### Provided records
------------------------------------------------------------
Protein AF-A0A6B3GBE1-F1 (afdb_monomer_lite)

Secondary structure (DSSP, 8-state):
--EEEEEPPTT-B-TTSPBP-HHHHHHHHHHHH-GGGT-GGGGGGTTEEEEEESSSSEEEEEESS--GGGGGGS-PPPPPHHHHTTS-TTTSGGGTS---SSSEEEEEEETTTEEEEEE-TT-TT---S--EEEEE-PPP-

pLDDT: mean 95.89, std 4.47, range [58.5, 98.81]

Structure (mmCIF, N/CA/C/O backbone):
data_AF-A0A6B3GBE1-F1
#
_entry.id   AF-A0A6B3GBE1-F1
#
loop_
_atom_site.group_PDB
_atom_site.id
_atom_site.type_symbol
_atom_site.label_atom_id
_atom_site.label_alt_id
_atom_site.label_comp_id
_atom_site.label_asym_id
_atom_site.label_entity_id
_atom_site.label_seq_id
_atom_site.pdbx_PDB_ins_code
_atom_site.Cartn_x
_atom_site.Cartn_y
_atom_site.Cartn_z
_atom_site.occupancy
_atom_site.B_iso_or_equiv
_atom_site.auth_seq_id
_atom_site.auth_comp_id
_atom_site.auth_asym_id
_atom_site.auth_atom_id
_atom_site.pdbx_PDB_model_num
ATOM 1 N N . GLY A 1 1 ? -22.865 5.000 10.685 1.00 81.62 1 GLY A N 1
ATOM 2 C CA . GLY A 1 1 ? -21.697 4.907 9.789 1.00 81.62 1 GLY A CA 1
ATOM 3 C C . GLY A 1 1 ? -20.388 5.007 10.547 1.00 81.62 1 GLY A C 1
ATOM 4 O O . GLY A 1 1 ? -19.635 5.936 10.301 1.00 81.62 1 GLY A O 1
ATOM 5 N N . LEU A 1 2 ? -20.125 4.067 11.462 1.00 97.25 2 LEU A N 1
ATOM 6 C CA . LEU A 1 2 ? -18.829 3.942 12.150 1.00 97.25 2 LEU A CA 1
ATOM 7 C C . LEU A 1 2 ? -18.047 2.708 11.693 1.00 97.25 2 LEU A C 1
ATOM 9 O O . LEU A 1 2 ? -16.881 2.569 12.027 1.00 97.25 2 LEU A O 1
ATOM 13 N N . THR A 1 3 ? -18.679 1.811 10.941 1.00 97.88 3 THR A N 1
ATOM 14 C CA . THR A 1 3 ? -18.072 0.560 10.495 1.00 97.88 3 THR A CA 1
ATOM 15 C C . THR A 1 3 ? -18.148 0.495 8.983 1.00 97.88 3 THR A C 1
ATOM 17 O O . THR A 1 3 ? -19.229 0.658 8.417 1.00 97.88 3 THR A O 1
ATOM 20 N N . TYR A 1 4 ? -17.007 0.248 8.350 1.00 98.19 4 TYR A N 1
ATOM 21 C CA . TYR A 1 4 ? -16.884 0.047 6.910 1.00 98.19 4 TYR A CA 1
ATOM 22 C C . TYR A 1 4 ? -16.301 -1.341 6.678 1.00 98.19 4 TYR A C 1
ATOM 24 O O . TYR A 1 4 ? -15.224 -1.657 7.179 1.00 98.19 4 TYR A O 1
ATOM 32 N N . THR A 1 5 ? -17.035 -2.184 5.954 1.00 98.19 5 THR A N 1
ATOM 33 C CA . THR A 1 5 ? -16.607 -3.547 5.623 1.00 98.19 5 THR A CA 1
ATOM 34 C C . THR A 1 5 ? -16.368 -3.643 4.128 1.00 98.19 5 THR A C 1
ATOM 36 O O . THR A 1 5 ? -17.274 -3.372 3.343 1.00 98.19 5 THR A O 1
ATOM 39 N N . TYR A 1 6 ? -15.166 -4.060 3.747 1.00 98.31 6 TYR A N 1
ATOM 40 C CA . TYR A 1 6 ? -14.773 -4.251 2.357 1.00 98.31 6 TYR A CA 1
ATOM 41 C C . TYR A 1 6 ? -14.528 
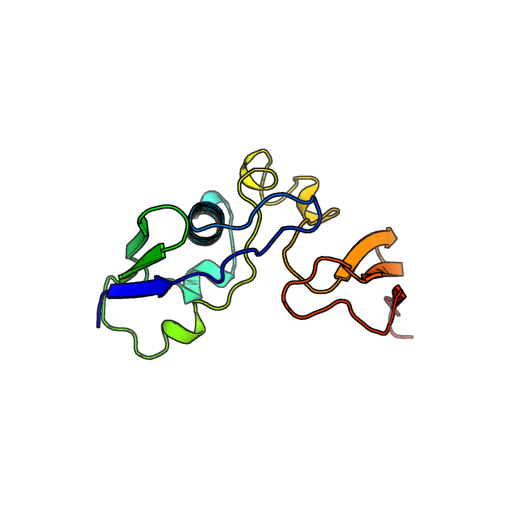-5.726 2.080 1.00 98.31 6 TYR A C 1
ATOM 43 O O . TYR A 1 6 ? -13.822 -6.401 2.832 1.00 98.31 6 TYR A O 1
ATOM 51 N N . LYS A 1 7 ? -15.091 -6.200 0.969 1.00 98.44 7 LYS A N 1
ATOM 52 C CA . LYS A 1 7 ? -14.738 -7.477 0.355 1.00 98.44 7 LYS A CA 1
ATOM 53 C C . LYS A 1 7 ? -13.644 -7.249 -0.678 1.00 98.44 7 LYS A C 1
ATOM 55 O O . LYS A 1 7 ? -13.779 -6.397 -1.553 1.00 98.44 7 LYS A O 1
ATOM 60 N N . LEU A 1 8 ? -12.559 -7.996 -0.551 1.00 98.06 8 LEU A N 1
ATOM 61 C CA . LEU A 1 8 ? -11.403 -7.903 -1.424 1.00 98.06 8 LEU A CA 1
ATOM 62 C C . LEU A 1 8 ? -11.620 -8.717 -2.696 1.00 98.06 8 LEU A C 1
ATOM 64 O O . LEU A 1 8 ? -12.260 -9.773 -2.699 1.00 98.06 8 LEU A O 1
ATOM 68 N N . ARG A 1 9 ? -11.038 -8.226 -3.790 1.00 96.88 9 ARG A N 1
ATOM 69 C CA . ARG A 1 9 ? -10.988 -8.954 -5.056 1.00 96.88 9 ARG A CA 1
ATOM 70 C C . ARG A 
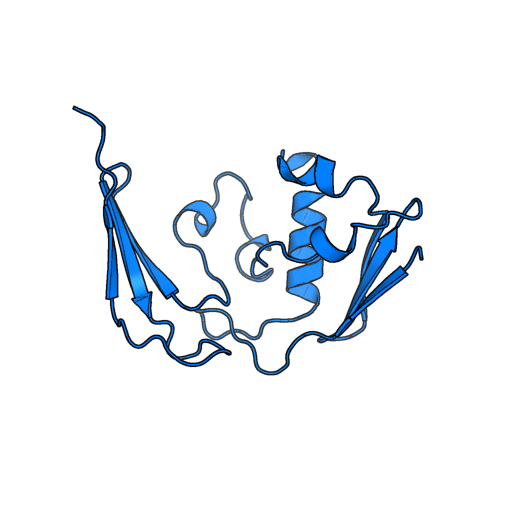1 9 ? -10.227 -10.266 -4.863 1.00 96.88 9 ARG A C 1
ATOM 72 O O . ARG A 1 9 ? -9.130 -10.271 -4.313 1.00 96.88 9 ARG A O 1
ATOM 79 N N . GLN A 1 10 ? -10.805 -11.355 -5.356 1.00 96.44 10 GLN A N 1
ATOM 80 C CA . GLN A 1 10 ? -10.197 -12.683 -5.300 1.00 96.44 10 GLN A CA 1
ATOM 81 C C . GLN A 1 10 ? -9.167 -12.879 -6.416 1.00 96.44 10 GLN A C 1
ATOM 83 O O . GLN A 1 10 ? -9.268 -12.264 -7.477 1.00 96.44 10 GLN A O 1
ATOM 88 N N . GLY A 1 11 ? -8.182 -13.748 -6.174 1.00 96.19 11 GLY A N 1
ATOM 89 C CA . GLY A 1 11 ? -7.183 -14.140 -7.175 1.00 96.19 11 GLY A CA 1
ATOM 90 C C . GLY A 1 11 ? -6.123 -13.082 -7.498 1.00 96.19 11 GLY A C 1
ATOM 91 O O . GLY A 1 11 ? -5.359 -13.263 -8.441 1.00 96.19 11 GLY A O 1
ATOM 92 N N . VAL A 1 12 ? -6.051 -11.986 -6.735 1.00 98.31 12 VAL A N 1
ATOM 93 C CA . VAL A 1 12 ? -5.010 -10.965 -6.910 1.00 98.31 12 VAL A CA 1
ATOM 94 C C . VAL A 1 12 ? -3.680 -11.487 -6.374 1.00 98.31 12 VAL A C 1
ATOM 96 O O . VAL A 1 12 ? -3.612 -12.033 -5.271 1.00 98.31 12 VAL A O 1
ATOM 99 N N . LYS A 1 13 ? -2.612 -11.277 -7.143 1.00 98.25 13 LYS A N 1
ATOM 100 C CA . LYS A 1 13 ? -1.240 -11.577 -6.741 1.00 98.25 13 LYS A CA 1
ATOM 101 C C . LYS A 1 13 ? -0.398 -10.310 -6.710 1.00 98.25 13 LYS A C 1
ATOM 103 O O . LYS A 1 13 ? -0.602 -9.383 -7.497 1.00 98.25 13 LYS A O 1
ATOM 108 N N . PHE A 1 14 ? 0.560 -10.290 -5.800 1.00 98.62 14 PHE A N 1
ATOM 109 C CA . PHE A 1 14 ? 1.689 -9.381 -5.854 1.00 9
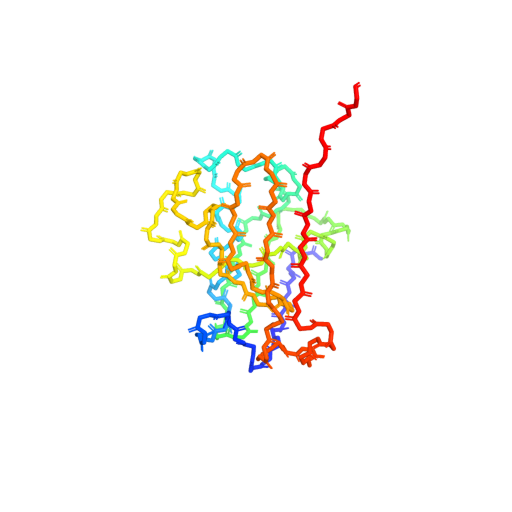8.62 14 PHE A CA 1
ATOM 110 C C . PHE A 1 14 ? 2.632 -9.776 -6.994 1.00 98.62 14 PHE A C 1
ATOM 112 O O . PHE A 1 14 ? 2.628 -10.913 -7.465 1.00 98.62 14 PHE A O 1
ATOM 119 N N . SER A 1 15 ? 3.478 -8.842 -7.420 1.00 98.00 15 SER A N 1
ATOM 120 C CA . SER A 1 15 ? 4.460 -9.055 -8.489 1.00 98.00 15 SER A CA 1
ATOM 121 C C . SER A 1 15 ? 5.543 -10.096 -8.166 1.00 98.00 15 SER A C 1
ATOM 123 O O . SER A 1 15 ? 6.321 -10.449 -9.044 1.00 98.00 15 SER A O 1
ATOM 125 N N . ASP A 1 16 ? 5.619 -10.578 -6.923 1.00 97.06 16 ASP A N 1
ATOM 126 C CA . ASP A 1 16 ? 6.458 -11.711 -6.511 1.00 97.06 16 ASP A CA 1
ATOM 127 C C . ASP A 1 16 ? 5.713 -13.064 -6.565 1.00 97.06 16 ASP A C 1
ATOM 129 O O . ASP A 1 16 ? 6.251 -14.091 -6.150 1.00 97.06 16 ASP A O 1
ATOM 133 N N . GLY A 1 17 ? 4.468 -13.067 -7.051 1.00 97.38 17 GLY A N 1
ATOM 134 C CA . GLY A 1 17 ? 3.615 -14.242 -7.212 1.00 97.38 17 GLY A CA 1
ATOM 135 C C . GLY A 1 17 ? 2.790 -14.623 -5.979 1.00 97.38 17 GLY A C 1
ATOM 136 O O . GLY A 1 17 ? 1.926 -15.499 -6.089 1.00 97.38 17 GLY A O 1
ATOM 137 N N . LYS A 1 18 ? 3.000 -13.988 -4.818 1.00 98.12 18 LYS A N 1
ATOM 138 C CA . LYS A 1 18 ? 2.227 -14.291 -3.603 1.00 98.12 18 LYS A CA 1
ATOM 139 C C . LYS A 1 18 ? 0.831 -13.684 -3.649 1.00 98.12 18 LYS A C 1
ATOM 141 O O . LYS A 1 18 ? 0.608 -12.645 -4.262 1.00 98.12 18 LYS A O 1
ATOM 146 N N . ALA A 1 19 ? -0.117 -14.351 -2.997 1.00 98.00 19 ALA A N 1
ATOM 147 C CA . ALA A 1 19 ? -1.499 -13.894 -2.941 1.00 98.00 19 ALA A CA 1
ATOM 148 C C . ALA A 1 19 ? -1.628 -12.602 -2.121 1.00 98.00 19 ALA A C 1
ATOM 150 O O . ALA A 1 19 ? -1.003 -12.466 -1.072 1.00 98.00 19 ALA A O 1
ATOM 151 N N . PHE A 1 20 ? -2.461 -11.684 -2.605 1.00 98.56 20 PHE A N 1
ATOM 152 C CA . PHE A 1 20 ? -2.923 -10.516 -1.861 1.00 98.56 20 PHE A CA 1
ATOM 153 C C . PHE A 1 20 ? -4.117 -10.886 -0.976 1.00 98.56 20 PHE A C 1
ATOM 155 O O . PHE A 1 20 ? -5.025 -11.585 -1.432 1.00 98.56 20 PHE A O 1
ATOM 162 N N . GLY A 1 21 ? -4.155 -10.374 0.255 1.00 98.44 21 GLY A N 1
ATOM 163 C CA . GLY A 1 21 ? -5.273 -10.606 1.166 1.00 98.44 21 GLY A CA 1
ATOM 164 C C . GLY A 1 21 ? -5.478 -9.530 2.231 1.00 98.44 21 GLY A C 1
ATOM 165 O O . GLY A 1 21 ? -4.794 -8.509 2.303 1.00 98.44 21 GLY A O 1
ATOM 166 N N . ALA A 1 22 ? -6.452 -9.777 3.108 1.00 98.69 22 ALA A N 1
ATOM 167 C CA . ALA A 1 22 ? -6.877 -8.840 4.148 1.00 98.69 22 ALA A CA 1
ATOM 168 C C . ALA A 1 22 ? -5.760 -8.480 5.135 1.00 98.69 22 ALA A C 1
ATOM 170 O O . ALA A 1 22 ? -5.735 -7.362 5.650 1.00 98.69 22 ALA A O 1
ATOM 171 N N . LYS A 1 23 ? -4.811 -9.393 5.368 1.00 98.56 23 LYS A N 1
ATOM 172 C CA . LYS A 1 23 ? -3.646 -9.137 6.225 1.00 98.56 23 LYS A CA 1
ATOM 173 C C . LYS A 1 23 ? -2.744 -8.037 5.668 1.00 98.56 23 LYS A C 1
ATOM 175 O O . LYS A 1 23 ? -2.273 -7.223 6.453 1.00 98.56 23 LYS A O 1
------------------------------------------------------------
Copy exactly the line that contains "ATOM 162 N N" and every line after it, up to and including the last line of the records.

### Result for this exercise
ATOM 162 N N . GLY A 1 21 ? -4.155 -10.374 0.255 1.00 98.44 21 GLY A N 1
ATOM 163 C CA . GLY A 1 21 ? -5.273 -10.606 1.166 1.00 98.44 21 GLY A CA 1
ATOM 164 C C . GLY A 1 21 ? -5.478 -9.530 2.231 1.00 98.44 21 GLY A C 1
ATOM 165 O O . GLY A 1 21 ? -4.794 -8.509 2.303 1.00 98.44 21 GLY A O 1
ATOM 166 N N . ALA A 1 22 ? -6.452 -9.777 3.108 1.00 98.69 22 ALA A N 1
ATOM 167 C CA . ALA A 1 22 ? -6.877 -8.840 4.148 1.00 98.69 22 ALA A CA 1
ATOM 168 C C . ALA A 1 22 ? -5.760 -8.480 5.135 1.00 98.69 22 ALA A C 1
ATOM 170 O O . ALA A 1 22 ? -5.735 -7.362 5.650 1.00 98.69 22 ALA A O 1
ATOM 171 N N . LYS A 1 23 ? -4.811 -9.393 5.368 1.00 98.56 23 LYS A N 1
ATOM 172 C CA . LYS A 1 23 ? -3.646 -9.137 6.225 1.00 98.56 23 LYS A CA 1
ATOM 173 C C . LYS A 1 23 ? -2.744 -8.037 5.668 1.00 98.56 23 LYS A C 1
ATOM 175 O O . LYS A 1 23 ? -2.273 -7.223 6.453 1.00 98.56 23 LYS A O 1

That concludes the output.